The self-strengthening movement which opposed the West, moved to make China stronger. After the civil unrest of the mid 1800s, reformers looked for ways to help China modernize. One of these was Feng Guifen (1809-1874), a teacher who wanted China to wake up from its complacency (De Bary). He asked the question, “Why are western nations small and yet strong?” (De Bary). Then he concludes that China had only one thing to learn from “barbarians” –build up weapons and the navy.  He also thought that people should learn how to make instruments and weapons, “use the instruments of the barbarians, but not adopt the ways of the barbarians. We should use them so that we can repel them” (De Bary).

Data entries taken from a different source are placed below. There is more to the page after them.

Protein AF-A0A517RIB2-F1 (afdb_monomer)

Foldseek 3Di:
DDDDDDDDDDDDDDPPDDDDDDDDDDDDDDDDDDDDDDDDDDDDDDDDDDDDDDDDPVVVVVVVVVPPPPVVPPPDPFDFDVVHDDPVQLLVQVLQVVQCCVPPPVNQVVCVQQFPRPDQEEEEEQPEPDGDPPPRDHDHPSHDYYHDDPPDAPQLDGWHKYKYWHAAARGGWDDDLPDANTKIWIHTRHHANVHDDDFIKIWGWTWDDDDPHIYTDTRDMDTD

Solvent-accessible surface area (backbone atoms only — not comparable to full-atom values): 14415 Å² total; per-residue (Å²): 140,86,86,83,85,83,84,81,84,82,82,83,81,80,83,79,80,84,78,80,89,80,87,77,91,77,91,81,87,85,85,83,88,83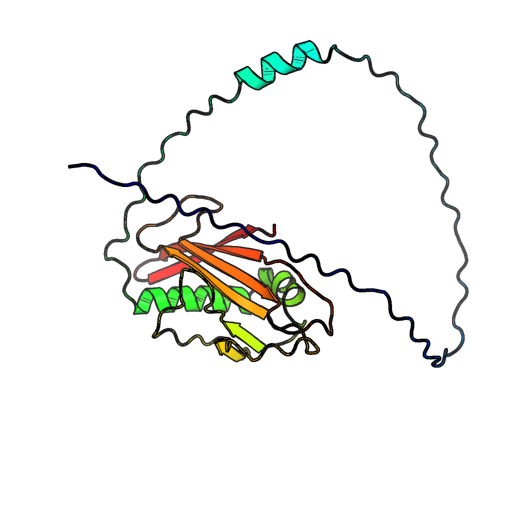,81,92,79,82,90,80,91,79,82,84,82,85,80,81,89,78,89,74,84,78,71,67,76,77,73,59,55,68,62,60,75,71,68,72,81,69,72,72,75,76,68,76,79,65,65,59,48,83,75,68,74,47,76,67,54,52,44,52,28,55,43,49,48,52,41,48,54,74,67,38,74,88,35,44,64,59,49,38,64,32,15,38,70,91,63,41,61,34,30,39,41,63,87,47,96,34,59,70,63,93,86,61,78,75,83,46,94,89,45,51,71,40,73,58,63,100,84,71,64,46,61,79,32,57,30,25,28,25,43,29,41,62,40,80,46,74,59,31,53,48,88,50,78,88,43,36,20,32,28,38,34,37,21,46,60,36,14,36,67,80,53,79,66,85,72,52,38,38,40,26,22,29,54,43,78,59,87,96,43,70,45,58,40,84,68,37,73,50,71,127

Sequence (224 aa):
MRCWVVLSLLIFANLSCNSEPGTSIAEGNRPPNSTEEDFLSTRSPSSEGEDSSLKSADEVIDLIESSTNEETEKLPPPIPFDPPLTAMEINGILQQCLEQILTSADFKRQREFYGTPGSKDVQLVNSSKTPWPANFHPKVKGYDLRFAKSNSVDLDGNRILGIRLDKLDVVAPNAGLFDGNIVLALSNVGGTKNGAVNGGCFLNFTVHRQGDNYVAAFSSSFDP

Radius of gyration: 26.04 Å; Cα contacts (8 Å, |Δi|>4): 301; chains: 1; bounding box: 56×55×72 Å

Nearest PDB structures (foldseek):
  7vd7-assembly1_A  TM=3.575E-01  e=9.929E-01  Salmonella enterica subsp. enterica serovar Typhimurium
  3fsd-assembly1_A-2  TM=3.003E-01  e=2.112E+00  Rhodospirillum rubrum ATCC 11170
  4kh9-assembly1_A  TM=2.680E-01  e=2.550E+00  Legionella pneumophila subsp. pneumophila str. Philadelphia 1

pLDDT: mean 79.36, std 21.77, range [35.62, 98.62]

Secondary structure (DSSP, 8-state):
-----------------PPP---------PPP----------PPPP----------GGGTHHHHHTS-------PPPPPPPSSPPPHHHHHHHHHHHHHHHHH-STTHHHHHHHS-TT--EEEEE--SSSPPPTT-----TT-EEEEPPTT---TTS---EEEEEEEE--SS----TT--SEEEEEEE-S-STT----SEEEEEEEEEEETTEEEEEEEEEE--

Organism: NCBI:txid2527973

Structure (mmCIF, N/CA/C/O backbone):
data_AF-A0A517RIB2-F1
#
_entry.id   AF-A0A517RIB2-F1
#
loop_
_atom_site.group_PDB
_atom_site.id
_atom_site.type_symbol
_atom_site.label_atom_id
_atom_site.label_alt_id
_atom_site.label_comp_id
_atom_site.label_asym_id
_atom_site.label_entity_id
_atom_site.label_seq_id
_atom_site.pdbx_PDB_ins_code
_atom_site.Cartn_x
_atom_site.Cartn_y
_atom_site.Cartn_z
_atom_site.occupancy
_atom_site.B_iso_or_equiv
_atom_site.auth_seq_id
_atom_site.auth_comp_id
_atom_site.auth_asym_id
_atom_site.auth_atom_id
_atom_site.pdbx_PDB_model_num
ATOM 1 N N . MET A 1 1 ? -4.989 41.581 23.540 1.00 45.84 1 MET A N 1
ATOM 2 C CA . MET A 1 1 ? -4.240 40.375 23.126 1.00 45.84 1 MET A CA 1
ATOM 3 C C . MET A 1 1 ? -4.424 40.224 21.624 1.00 45.84 1 MET A C 1
ATOM 5 O O . MET A 1 1 ? -5.555 40.067 21.191 1.00 45.84 1 MET A O 1
ATOM 9 N N . ARG A 1 2 ? -3.370 40.431 20.826 1.00 42.09 2 ARG A N 1
ATOM 10 C CA . ARG A 1 2 ? -3.424 40.395 19.354 1.00 42.09 2 ARG A CA 1
ATOM 11 C C . ARG A 1 2 ? -2.782 39.088 18.888 1.00 42.09 2 ARG A C 1
ATOM 13 O O . ARG A 1 2 ? -1.605 38.877 19.153 1.00 42.09 2 ARG A O 1
ATOM 20 N N . CYS A 1 3 ? -3.572 38.218 18.266 1.00 43.56 3 CYS A N 1
ATOM 21 C CA . CYS A 1 3 ? -3.136 36.927 17.740 1.00 43.56 3 CYS A CA 1
ATOM 22 C C . CYS A 1 3 ? -2.568 37.137 16.327 1.00 43.56 3 CYS A C 1
ATOM 24 O O . CYS A 1 3 ? -3.243 37.719 15.479 1.00 43.56 3 CYS A O 1
ATOM 26 N N . TRP A 1 4 ? -1.316 36.740 16.100 1.00 40.41 4 TRP A N 1
ATOM 27 C CA . TRP A 1 4 ? -0.672 36.773 14.787 1.00 40.41 4 TRP A CA 1
ATOM 28 C C . TRP A 1 4 ? -0.958 35.460 14.054 1.00 40.41 4 TRP A C 1
ATOM 30 O O . TRP A 1 4 ? -0.610 34.389 14.544 1.00 40.41 4 TRP A O 1
ATOM 40 N N . VAL A 1 5 ? -1.576 35.554 12.878 1.00 42.59 5 VAL A N 1
ATOM 41 C CA . VAL A 1 5 ? -1.723 34.448 11.926 1.00 42.59 5 VAL A CA 1
ATOM 42 C C . VAL A 1 5 ? -0.463 34.417 11.064 1.00 42.59 5 VAL A C 1
ATOM 44 O O . VAL A 1 5 ? -0.198 35.364 10.327 1.00 42.59 5 VAL A O 1
ATOM 47 N N . VAL A 1 6 ? 0.328 33.349 11.166 1.00 46.88 6 VAL A N 1
ATOM 48 C CA . VAL A 1 6 ? 1.473 33.107 10.279 1.00 46.88 6 VAL A CA 1
ATOM 49 C C . VAL A 1 6 ? 1.001 32.218 9.134 1.00 46.88 6 VAL A C 1
ATOM 51 O O . VAL A 1 6 ? 0.803 31.017 9.298 1.00 46.88 6 VAL A O 1
ATOM 54 N N . LEU A 1 7 ? 0.797 32.836 7.973 1.00 38.75 7 LEU A N 1
ATOM 55 C CA . LEU A 1 7 ? 0.502 32.175 6.707 1.00 38.75 7 LEU A CA 1
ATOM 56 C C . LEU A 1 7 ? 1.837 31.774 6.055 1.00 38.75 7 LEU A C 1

Other reformers felt that they should have a full-scale reform of the Chinese society. Wang Tao was a journalist that felt that the government structure of England “embodies the traditional ideals of our ancient Golden Age” (De Bary and Lufrano) and that China could govern itself like England. On the other hand, Zhang Zidong disagreed. He felt that the values and structures of the West would not work in China. He felt that the Chinese scholar officials were too obstinate and uneducated and understood nothing about the world (De Bary and Lufrano).

Eventually, China did try to catch up to the technologies of the era but managed to be shamed again by the end of the nineteenth century. The fact that Japan had modernized much faster posed a threat to China and Japanese efforts to make Korea separate from the influence of the Chinese led to a war with Japan called the Sino-Japanese War in which China was defeated (McKay 799). China gave Taiwan to Japan in the peace treaties and had to pay Japan’s war expenses. China was at a weak point and European powers saw a possible opportunity to colonize, much in the same way they had done with Africa, though this never ended up happening.

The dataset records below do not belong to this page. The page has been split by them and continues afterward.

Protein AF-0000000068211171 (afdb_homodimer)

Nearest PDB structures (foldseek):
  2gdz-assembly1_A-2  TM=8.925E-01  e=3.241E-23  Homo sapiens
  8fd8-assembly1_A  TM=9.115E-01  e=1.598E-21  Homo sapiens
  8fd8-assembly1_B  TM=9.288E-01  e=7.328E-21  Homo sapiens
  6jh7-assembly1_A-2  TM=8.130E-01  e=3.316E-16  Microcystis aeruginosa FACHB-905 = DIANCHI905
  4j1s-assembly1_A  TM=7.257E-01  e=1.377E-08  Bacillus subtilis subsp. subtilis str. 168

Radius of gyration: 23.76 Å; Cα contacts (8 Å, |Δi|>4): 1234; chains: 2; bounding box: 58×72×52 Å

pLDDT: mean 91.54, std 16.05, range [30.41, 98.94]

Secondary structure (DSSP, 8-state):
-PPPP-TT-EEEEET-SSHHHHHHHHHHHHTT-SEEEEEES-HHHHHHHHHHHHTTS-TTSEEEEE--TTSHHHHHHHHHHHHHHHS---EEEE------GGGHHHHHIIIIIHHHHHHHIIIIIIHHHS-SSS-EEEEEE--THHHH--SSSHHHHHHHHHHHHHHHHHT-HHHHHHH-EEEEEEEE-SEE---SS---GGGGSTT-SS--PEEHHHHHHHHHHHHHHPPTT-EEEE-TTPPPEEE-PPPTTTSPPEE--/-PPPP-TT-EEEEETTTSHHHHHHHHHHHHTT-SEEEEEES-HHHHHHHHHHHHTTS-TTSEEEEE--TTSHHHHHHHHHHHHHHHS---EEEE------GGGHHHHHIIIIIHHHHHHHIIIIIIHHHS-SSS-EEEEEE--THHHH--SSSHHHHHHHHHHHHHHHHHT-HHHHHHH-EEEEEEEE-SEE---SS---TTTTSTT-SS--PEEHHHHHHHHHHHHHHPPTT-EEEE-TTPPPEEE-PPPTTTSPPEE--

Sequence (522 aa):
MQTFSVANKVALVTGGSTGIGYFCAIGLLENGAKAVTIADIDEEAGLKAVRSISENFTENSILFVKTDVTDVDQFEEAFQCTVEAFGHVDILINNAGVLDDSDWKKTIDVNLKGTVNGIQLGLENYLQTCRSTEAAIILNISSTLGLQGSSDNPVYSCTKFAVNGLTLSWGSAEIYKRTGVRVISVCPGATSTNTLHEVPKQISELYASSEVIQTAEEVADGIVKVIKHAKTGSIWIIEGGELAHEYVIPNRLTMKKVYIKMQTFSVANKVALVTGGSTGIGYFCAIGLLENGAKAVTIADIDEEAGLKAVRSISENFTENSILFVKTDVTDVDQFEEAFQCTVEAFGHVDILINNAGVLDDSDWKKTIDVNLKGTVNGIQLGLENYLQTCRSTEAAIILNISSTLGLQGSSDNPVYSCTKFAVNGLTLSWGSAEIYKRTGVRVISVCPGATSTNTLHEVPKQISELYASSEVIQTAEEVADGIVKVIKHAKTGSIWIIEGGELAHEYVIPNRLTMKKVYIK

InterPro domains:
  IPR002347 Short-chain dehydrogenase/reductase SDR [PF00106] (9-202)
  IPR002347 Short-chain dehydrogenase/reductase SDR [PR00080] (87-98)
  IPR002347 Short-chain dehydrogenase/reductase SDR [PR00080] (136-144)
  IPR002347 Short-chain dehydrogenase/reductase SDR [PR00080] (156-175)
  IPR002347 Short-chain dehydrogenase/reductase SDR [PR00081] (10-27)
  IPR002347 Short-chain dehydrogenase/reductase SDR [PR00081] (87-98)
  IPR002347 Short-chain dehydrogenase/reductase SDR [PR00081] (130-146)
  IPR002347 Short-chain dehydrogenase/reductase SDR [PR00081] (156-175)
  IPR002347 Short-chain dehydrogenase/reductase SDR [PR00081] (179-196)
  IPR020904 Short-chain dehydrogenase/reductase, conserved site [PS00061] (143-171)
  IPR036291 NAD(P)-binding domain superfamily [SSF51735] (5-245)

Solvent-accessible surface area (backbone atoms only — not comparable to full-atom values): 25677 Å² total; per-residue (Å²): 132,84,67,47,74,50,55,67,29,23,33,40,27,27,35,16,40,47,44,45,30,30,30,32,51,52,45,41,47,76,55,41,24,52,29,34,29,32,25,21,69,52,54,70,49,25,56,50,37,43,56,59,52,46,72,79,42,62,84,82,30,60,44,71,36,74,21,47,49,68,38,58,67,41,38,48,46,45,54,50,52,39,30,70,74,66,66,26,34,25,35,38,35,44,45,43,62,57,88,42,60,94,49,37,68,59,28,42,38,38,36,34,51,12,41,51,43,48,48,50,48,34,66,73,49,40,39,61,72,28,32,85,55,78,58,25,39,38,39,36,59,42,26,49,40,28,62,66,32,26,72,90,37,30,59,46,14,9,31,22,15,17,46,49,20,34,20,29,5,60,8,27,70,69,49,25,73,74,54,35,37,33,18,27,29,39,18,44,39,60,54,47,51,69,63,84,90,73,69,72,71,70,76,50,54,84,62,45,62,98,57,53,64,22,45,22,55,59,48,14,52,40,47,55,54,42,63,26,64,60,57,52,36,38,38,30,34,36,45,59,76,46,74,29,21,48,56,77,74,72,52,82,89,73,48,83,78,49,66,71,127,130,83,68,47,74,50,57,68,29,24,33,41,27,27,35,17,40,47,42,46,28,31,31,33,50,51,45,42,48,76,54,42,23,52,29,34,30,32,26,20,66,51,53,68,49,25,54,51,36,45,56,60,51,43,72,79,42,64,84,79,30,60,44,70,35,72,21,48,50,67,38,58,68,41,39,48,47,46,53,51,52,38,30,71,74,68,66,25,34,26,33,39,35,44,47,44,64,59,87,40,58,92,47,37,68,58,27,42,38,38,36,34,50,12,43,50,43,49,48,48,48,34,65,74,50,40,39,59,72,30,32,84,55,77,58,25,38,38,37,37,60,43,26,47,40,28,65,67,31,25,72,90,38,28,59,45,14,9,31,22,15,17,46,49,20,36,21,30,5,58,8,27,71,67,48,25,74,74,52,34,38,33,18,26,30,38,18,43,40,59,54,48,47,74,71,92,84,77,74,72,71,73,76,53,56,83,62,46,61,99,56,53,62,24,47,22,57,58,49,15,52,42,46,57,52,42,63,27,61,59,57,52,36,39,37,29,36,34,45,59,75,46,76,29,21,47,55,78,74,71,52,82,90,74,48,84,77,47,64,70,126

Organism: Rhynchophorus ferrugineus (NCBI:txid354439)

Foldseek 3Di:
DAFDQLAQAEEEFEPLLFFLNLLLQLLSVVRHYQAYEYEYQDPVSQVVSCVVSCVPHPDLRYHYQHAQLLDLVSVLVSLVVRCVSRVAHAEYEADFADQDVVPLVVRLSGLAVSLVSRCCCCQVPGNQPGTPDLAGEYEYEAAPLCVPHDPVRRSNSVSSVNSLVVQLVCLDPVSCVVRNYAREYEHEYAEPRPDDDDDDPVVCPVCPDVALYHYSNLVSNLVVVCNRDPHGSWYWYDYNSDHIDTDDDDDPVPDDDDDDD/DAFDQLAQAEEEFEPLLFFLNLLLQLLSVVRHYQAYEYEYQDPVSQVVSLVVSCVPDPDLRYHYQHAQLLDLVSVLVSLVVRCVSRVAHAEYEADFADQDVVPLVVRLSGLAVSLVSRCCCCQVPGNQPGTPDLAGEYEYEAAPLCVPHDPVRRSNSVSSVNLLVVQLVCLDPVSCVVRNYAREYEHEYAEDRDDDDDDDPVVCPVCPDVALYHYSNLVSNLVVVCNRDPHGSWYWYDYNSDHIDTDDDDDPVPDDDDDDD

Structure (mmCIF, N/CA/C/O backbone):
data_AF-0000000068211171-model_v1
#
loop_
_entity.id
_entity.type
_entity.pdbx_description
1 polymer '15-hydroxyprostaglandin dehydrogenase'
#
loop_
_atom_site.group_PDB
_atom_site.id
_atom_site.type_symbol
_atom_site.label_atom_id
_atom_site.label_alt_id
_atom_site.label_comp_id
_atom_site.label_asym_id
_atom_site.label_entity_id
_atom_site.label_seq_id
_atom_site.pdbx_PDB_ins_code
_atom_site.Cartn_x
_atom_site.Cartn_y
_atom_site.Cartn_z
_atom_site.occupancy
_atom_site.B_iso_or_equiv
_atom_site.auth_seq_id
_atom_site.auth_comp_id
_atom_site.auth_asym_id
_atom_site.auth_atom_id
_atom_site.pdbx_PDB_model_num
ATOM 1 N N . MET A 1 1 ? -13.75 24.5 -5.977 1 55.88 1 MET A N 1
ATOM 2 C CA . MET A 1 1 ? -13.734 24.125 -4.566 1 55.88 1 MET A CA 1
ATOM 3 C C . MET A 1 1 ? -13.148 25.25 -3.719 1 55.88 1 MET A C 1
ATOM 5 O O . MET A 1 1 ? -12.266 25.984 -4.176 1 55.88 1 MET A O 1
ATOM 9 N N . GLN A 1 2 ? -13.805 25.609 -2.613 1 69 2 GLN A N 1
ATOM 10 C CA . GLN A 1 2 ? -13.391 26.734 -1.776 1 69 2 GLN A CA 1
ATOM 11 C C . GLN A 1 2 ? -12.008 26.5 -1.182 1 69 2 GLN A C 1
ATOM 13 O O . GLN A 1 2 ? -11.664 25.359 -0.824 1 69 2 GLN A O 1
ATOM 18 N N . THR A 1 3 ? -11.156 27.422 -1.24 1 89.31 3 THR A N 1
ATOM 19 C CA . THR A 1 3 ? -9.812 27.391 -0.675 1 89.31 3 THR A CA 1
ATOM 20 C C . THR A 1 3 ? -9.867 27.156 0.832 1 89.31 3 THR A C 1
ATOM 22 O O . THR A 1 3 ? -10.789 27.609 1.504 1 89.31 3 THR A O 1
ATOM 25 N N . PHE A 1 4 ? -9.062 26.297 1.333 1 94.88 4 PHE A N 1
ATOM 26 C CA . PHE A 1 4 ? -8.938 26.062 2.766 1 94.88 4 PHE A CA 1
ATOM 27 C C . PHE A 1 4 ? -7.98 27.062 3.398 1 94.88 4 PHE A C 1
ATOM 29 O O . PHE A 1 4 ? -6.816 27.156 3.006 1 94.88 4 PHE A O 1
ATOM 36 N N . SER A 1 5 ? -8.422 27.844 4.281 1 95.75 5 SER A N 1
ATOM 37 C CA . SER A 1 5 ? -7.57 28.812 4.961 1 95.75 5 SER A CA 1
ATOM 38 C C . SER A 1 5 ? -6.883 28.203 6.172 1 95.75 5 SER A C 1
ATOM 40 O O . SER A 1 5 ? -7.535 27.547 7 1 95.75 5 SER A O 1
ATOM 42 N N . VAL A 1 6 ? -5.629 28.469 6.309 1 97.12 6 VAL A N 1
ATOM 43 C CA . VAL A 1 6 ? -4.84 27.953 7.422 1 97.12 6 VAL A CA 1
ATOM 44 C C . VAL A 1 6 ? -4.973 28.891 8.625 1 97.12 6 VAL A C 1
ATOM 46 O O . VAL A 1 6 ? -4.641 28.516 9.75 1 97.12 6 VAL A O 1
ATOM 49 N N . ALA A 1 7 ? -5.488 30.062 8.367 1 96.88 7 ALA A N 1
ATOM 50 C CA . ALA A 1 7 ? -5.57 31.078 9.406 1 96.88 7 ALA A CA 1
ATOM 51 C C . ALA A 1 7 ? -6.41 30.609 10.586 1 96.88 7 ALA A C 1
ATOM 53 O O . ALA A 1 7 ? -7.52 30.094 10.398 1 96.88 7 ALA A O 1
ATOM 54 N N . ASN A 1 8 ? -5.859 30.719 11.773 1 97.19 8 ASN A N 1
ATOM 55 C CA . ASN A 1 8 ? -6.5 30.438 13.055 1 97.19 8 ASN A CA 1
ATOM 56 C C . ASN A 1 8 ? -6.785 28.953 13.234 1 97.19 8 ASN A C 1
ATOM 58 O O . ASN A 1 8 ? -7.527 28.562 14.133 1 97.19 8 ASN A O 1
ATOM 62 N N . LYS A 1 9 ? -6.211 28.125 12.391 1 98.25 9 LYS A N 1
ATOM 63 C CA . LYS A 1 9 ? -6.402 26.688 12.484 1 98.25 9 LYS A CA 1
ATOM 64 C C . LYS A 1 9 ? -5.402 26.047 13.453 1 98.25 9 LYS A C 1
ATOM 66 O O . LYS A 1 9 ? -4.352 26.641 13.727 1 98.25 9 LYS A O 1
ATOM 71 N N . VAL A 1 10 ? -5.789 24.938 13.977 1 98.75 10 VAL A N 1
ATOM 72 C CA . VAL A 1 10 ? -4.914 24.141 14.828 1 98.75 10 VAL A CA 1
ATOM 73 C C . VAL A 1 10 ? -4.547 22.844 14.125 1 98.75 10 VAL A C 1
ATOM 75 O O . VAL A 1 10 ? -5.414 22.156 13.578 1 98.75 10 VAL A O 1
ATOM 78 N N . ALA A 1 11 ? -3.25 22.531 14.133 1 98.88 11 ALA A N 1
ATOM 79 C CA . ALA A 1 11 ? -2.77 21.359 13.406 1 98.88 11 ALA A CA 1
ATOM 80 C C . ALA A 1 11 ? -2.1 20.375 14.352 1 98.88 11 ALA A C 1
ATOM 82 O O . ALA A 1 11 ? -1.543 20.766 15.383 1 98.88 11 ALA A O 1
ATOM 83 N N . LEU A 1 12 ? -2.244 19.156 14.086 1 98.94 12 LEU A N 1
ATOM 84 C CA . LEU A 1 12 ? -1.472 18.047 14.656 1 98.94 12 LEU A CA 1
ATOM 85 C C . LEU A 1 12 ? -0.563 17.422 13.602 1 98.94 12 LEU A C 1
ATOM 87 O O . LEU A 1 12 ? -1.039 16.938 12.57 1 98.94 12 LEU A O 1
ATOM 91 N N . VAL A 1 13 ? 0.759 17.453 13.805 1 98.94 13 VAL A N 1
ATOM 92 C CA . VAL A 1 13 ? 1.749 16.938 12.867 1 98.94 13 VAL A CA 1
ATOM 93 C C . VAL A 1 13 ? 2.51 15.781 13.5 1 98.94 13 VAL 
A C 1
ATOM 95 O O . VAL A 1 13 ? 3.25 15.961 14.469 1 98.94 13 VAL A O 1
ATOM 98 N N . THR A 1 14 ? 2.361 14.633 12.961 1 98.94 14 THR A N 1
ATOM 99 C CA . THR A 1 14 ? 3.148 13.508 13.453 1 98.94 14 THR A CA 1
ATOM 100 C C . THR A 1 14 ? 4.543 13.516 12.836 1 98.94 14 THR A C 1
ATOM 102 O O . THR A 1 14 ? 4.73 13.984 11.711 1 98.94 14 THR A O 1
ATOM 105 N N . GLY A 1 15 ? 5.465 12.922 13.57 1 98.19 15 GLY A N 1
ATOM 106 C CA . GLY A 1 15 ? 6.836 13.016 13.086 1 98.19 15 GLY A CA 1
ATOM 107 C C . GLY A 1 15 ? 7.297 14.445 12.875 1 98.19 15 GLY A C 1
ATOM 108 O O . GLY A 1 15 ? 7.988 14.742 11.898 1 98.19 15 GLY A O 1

The desire for change still existed but attempts to reform the government eventually led to its overthrow and an end to the Qing Dynasty and the establishment of a Republican government. After the Sino-Japanese war the people of China wanted reform. A group of young reformers wanted China restructured. The establishment suppressed reform. But in 1900 a secret society dubbed by foreigners as “Boxers” blamed China’s problems on foreign presence. They laid siege on Beijing, which angered foreign nations like Japan, who sent troops in to lift the siege. China had to accept many penalties and caused the idea of incremental change to lose support from most people.

Sun Yatsen was a reformer who had been educated by Western schools, knew English and had studied Western political ideas and government. He organized overseas and raised money to fight and change China. By 1911, there was an uprising which led to the establishment of a republic. The last emperor, Pu Yi was only six years old and abdicated on February 12, 1912. The formal abdication decree read, “It is clear that the minds of the majority of the people are favorable to the establishment of a republican form of government” (MacNair 722).  Sun’s new Nationalist Party won the elections in 1913 but China continued to be torn apart by civil wars, yet again weakening it internally and setting them up for an even bigger revolution in the 20th century.

The Opium Wars followed by internal crisis and the attempt by reformers to strengthen China’s infrastructure led to its eventual downfall in the revolution of 1911. Revolution did not bring peace and prosperity as the reformers had hoped, the fall of the Qing Dynasty led to a long period of chaos, social unrest, disillusionment and wars. But Sun Yatsen and his supporters had ended the rule of the barbarians and set China on the path to self-government and modernization.